A tragédia que matou 236 jovens em Santa Maria (RS) leva a indagar:
afinal, para que servem as prefeituras? Os donos da boate e os músicos
que provocaram o incêndio tiveram culpa e, espera-se, serão punidos pela
Justiça, mas a responsabilidade maior foi da prefeitura, justamente
porque a ela cabe a ação preventiva de criar normas de segurança, exigir
seu cumprimento, fiscalizar e proteger a população. Levar conforto e
bem-estar para os habitantes da cidade é o foco central da ação do
prefeito. E proporcionar conforto é assegurar qualidade em saúde e
educação, eficiência em segurança, manter a cidade limpa, levar água
limpa e esgoto onde não há, enfim, cuidar das pessoas.
Em 1.º de janeiro foram empossados prefeitos em 5.565 municípios do
País, dos quais só 28% foram reeleitos. Na segunda-feira, eles partiram
em revoada à Brasília em busca de dinheiro. Em encontros com a
presidente Dilma Rousseff e vários ministros, ouviram promessas: R$ 66
bilhões em verbas, renegociar dívidas com a União, acertar créditos com a
Previdência, receber programas sociais federais em suas cidades.
Ficou faltando o essencial. Aquele essencial que proporciona
autonomia e independência de gestão ao município e poupa expor o
prefeito de pires na mão em Brasília. Para a prefeitura cumprir seu
papel de cuidar das pessoas é fundamental organizar o orçamento da
cidade para distribuir verbas com prioridade, qualidade e eficiência.

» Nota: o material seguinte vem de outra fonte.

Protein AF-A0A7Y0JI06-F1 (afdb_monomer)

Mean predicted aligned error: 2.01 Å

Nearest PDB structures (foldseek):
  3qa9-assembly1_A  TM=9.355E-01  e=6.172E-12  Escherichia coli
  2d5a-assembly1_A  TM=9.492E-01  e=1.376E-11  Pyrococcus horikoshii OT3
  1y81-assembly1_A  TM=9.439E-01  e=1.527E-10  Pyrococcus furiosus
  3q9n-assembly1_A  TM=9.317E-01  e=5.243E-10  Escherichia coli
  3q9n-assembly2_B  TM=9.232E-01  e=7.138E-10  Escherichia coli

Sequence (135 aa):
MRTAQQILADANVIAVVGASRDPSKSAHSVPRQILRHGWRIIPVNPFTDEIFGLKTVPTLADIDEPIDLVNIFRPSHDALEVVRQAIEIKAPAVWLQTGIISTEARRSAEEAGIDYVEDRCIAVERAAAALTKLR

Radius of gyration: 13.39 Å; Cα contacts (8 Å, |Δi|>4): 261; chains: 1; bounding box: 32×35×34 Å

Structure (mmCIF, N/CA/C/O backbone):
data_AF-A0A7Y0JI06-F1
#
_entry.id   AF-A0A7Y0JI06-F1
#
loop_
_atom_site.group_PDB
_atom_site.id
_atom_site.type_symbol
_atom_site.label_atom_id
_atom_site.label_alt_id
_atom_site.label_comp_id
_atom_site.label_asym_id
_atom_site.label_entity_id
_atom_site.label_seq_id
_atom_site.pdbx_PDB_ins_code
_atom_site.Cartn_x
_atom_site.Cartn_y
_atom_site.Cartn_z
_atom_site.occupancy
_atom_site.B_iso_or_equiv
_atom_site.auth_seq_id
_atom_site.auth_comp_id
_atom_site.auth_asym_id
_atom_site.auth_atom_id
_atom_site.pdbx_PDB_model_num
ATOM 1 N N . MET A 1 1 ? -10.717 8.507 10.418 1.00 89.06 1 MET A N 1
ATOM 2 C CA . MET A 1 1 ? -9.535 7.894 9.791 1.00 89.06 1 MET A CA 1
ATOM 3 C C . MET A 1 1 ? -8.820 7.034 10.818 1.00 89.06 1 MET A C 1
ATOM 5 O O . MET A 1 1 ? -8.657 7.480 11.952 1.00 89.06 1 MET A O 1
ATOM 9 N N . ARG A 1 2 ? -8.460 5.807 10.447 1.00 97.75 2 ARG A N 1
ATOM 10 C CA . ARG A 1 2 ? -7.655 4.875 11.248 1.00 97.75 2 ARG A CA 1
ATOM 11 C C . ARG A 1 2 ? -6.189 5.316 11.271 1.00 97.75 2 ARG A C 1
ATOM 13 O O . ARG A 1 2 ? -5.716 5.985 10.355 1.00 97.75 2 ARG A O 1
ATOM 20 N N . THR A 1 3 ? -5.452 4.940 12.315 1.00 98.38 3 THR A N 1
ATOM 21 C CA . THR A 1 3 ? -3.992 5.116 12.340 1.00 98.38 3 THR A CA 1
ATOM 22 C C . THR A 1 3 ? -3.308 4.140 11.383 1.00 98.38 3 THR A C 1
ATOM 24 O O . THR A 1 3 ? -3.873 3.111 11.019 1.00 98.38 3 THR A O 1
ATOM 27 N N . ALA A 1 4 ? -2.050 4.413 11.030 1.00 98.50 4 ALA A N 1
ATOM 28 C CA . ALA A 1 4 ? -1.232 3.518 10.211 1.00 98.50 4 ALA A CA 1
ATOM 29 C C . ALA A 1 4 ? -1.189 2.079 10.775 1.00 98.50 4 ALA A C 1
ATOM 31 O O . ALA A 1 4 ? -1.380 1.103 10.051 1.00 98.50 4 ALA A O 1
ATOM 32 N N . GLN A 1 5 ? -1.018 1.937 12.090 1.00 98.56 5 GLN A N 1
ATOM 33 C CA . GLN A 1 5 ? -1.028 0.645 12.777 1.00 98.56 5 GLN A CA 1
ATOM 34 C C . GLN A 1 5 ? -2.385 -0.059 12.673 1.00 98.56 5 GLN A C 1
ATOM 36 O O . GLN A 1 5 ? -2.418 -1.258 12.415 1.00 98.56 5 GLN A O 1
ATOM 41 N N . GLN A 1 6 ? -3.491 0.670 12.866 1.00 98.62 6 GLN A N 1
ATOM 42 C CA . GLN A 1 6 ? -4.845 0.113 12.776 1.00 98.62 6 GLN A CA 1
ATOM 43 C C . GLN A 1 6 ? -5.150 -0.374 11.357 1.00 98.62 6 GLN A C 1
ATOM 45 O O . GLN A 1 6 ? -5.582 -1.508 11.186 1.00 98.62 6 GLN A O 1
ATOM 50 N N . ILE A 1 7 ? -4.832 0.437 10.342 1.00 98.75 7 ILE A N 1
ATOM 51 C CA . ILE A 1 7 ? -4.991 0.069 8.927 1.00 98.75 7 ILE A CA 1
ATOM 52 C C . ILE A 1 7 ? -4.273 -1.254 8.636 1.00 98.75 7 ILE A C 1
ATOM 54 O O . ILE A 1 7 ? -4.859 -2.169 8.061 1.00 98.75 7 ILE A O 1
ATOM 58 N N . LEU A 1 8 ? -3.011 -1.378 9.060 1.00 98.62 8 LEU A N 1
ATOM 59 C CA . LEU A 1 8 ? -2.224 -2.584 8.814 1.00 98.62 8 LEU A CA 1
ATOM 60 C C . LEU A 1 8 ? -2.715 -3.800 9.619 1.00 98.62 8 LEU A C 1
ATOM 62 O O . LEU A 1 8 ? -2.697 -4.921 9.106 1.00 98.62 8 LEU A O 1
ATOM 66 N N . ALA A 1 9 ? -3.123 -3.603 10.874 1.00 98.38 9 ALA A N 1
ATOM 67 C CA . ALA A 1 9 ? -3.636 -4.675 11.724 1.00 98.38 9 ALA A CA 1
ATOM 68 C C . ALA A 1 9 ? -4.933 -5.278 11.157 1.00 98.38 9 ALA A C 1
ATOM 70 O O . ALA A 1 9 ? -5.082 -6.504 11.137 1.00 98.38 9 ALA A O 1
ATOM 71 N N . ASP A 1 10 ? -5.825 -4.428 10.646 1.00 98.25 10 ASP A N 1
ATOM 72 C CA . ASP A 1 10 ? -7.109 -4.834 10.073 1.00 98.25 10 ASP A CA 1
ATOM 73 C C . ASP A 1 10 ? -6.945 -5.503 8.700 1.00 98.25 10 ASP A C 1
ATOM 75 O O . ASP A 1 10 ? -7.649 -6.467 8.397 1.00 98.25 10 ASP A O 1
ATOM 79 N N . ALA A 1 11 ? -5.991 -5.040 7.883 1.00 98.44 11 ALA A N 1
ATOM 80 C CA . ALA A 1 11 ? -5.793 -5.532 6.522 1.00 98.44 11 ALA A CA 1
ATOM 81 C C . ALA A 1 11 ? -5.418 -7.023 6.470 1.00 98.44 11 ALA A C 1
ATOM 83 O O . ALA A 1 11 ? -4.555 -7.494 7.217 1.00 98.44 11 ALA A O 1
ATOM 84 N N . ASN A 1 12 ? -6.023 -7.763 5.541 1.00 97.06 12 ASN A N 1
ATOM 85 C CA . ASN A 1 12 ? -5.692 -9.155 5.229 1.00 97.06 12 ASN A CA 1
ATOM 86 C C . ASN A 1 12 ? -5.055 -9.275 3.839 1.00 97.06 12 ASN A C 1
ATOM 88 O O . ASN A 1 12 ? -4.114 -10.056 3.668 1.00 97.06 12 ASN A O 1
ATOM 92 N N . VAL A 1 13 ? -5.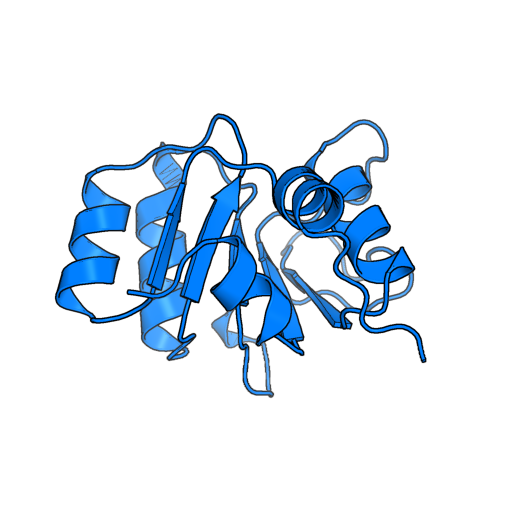526 -8.473 2.879 1.00 98.56 13 VAL A N 1
ATOM 93 C CA . VAL A 1 13 ? -5.049 -8.426 1.494 1.00 98.56 13 VAL A CA 1
ATOM 94 C C . VAL A 1 13 ? -4.464 -7.056 1.172 1.00 98.56 13 VAL A C 1
ATOM 96 O O . VAL A 1 13 ? -5.155 -6.039 1.234 1.00 98.56 13 VAL A O 1
ATOM 99 N N . ILE A 1 14 ? -3.186 -7.035 0.788 1.00 98.88 14 ILE A N 1
ATOM 100 C CA . ILE A 1 14 ? -2.464 -5.808 0.446 1.00 98.88 14 ILE A CA 1
ATOM 101 C C . ILE A 1 14 ? -2.072 -5.836 -1.035 1.00 98.88 14 ILE A C 1
ATOM 103 O O . ILE A 1 14 ? -1.246 -6.654 -1.442 1.00 98.88 14 ILE A O 1
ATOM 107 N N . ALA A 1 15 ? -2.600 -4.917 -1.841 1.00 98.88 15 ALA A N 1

Porém, a Lei n.º 4.320, que regula a programação orçamentária,
financeira e patrimonial dos Estados e municípios, é anacrônica,
ultrapassada, data de 1964, e precisa ser reformada. Não só para dar
eficácia à gestão do prefeito, governador ou presidente da República,
mas para evitar espertezas de políticos em final de mandato, sobretudo
aqueles que perderam a eleição e se empenham em deixar o município na
penúria para o sucessor.
Em vigor há 12 anos, a Lei de Responsabilidade Fiscal estabeleceu
princípios de gestão pública, mapeou os grandes problemas nas três
instâncias de poder - entre eles endividamento descontrolado,
empreguismo, folha salarial inflacionada, criar despesas sem receitas - e
definiu regras para disciplinar gastos e punir gestores públicos. Mas
não avançou nas espertezas miúdas que proliferam, sobretudo em final de
mandato. Como se viu no final de 2012: cidades com lixo espalhado pelas
ruas atraindo ratos e doenças, salários atrasados, fornecedores e
prestadores de serviços cobrando pagamento. A mais grave dessas
espertezas aparece no orçamento agrupada no item "restos a pagar".
"A Lei Fiscal define regras de princípios e tem funcionado. Mas
detalhes do orçamento do País, Estados e municípios estão contemplados
na velha Lei n.º 4.320, de 1964, e que precisa ser atualizada", explica o
economista José Roberto Afonso, um dos autores da Lei Fiscal. A Lei n.º
4.320 não coíbe os exageros contidos no item "restos a pagar", onde o
gestor público lança débitos que deixa para o sucessor. O governo
federal, por exemplo, deixou para 2013 "restos a pagar" avaliados pelo
site Contas Abertas em R$ 200 bilhões - um verdadeiro "orçamento
paralelo", na visão do economista Gil Castello Branco, secretário-geral
do site.
Em Holambra - estância turística próxima a Campinas (SP) -, o novo
prefeito, Fernando Godoy, denuncia que o antecessor sumiu até com
cadeiras, mesas e arquivos do computador da prefeitura, encontrou duas
creches interditadas e dívidas de R$ 25 milhões com fornecedores. Em
Duque de Caxias (RJ), o ex-prefeito derrotado José Camilo Zito (PP) não
pagou e a empresa de lixo suspendeu a coleta nos últimos três meses de
2012. A cidade ficou infestada por montanhas de lixo nas ruas. Nos
municípios onde o prefeito não foi reeleito, ou não fez o sucessor, os
salários deixaram de ser pagos desde o resultado eleitoral.
Histórias como essas proliferam Brasil afora e o prefeito fica impune
porque a lei ficou desatualizada, não tipifica essas ações como crime ,
tampouco protege o cidadão contra gestões irresponsáveis. E, na próxima
eleição, lá está o mesmo prefeito disputando o cargo.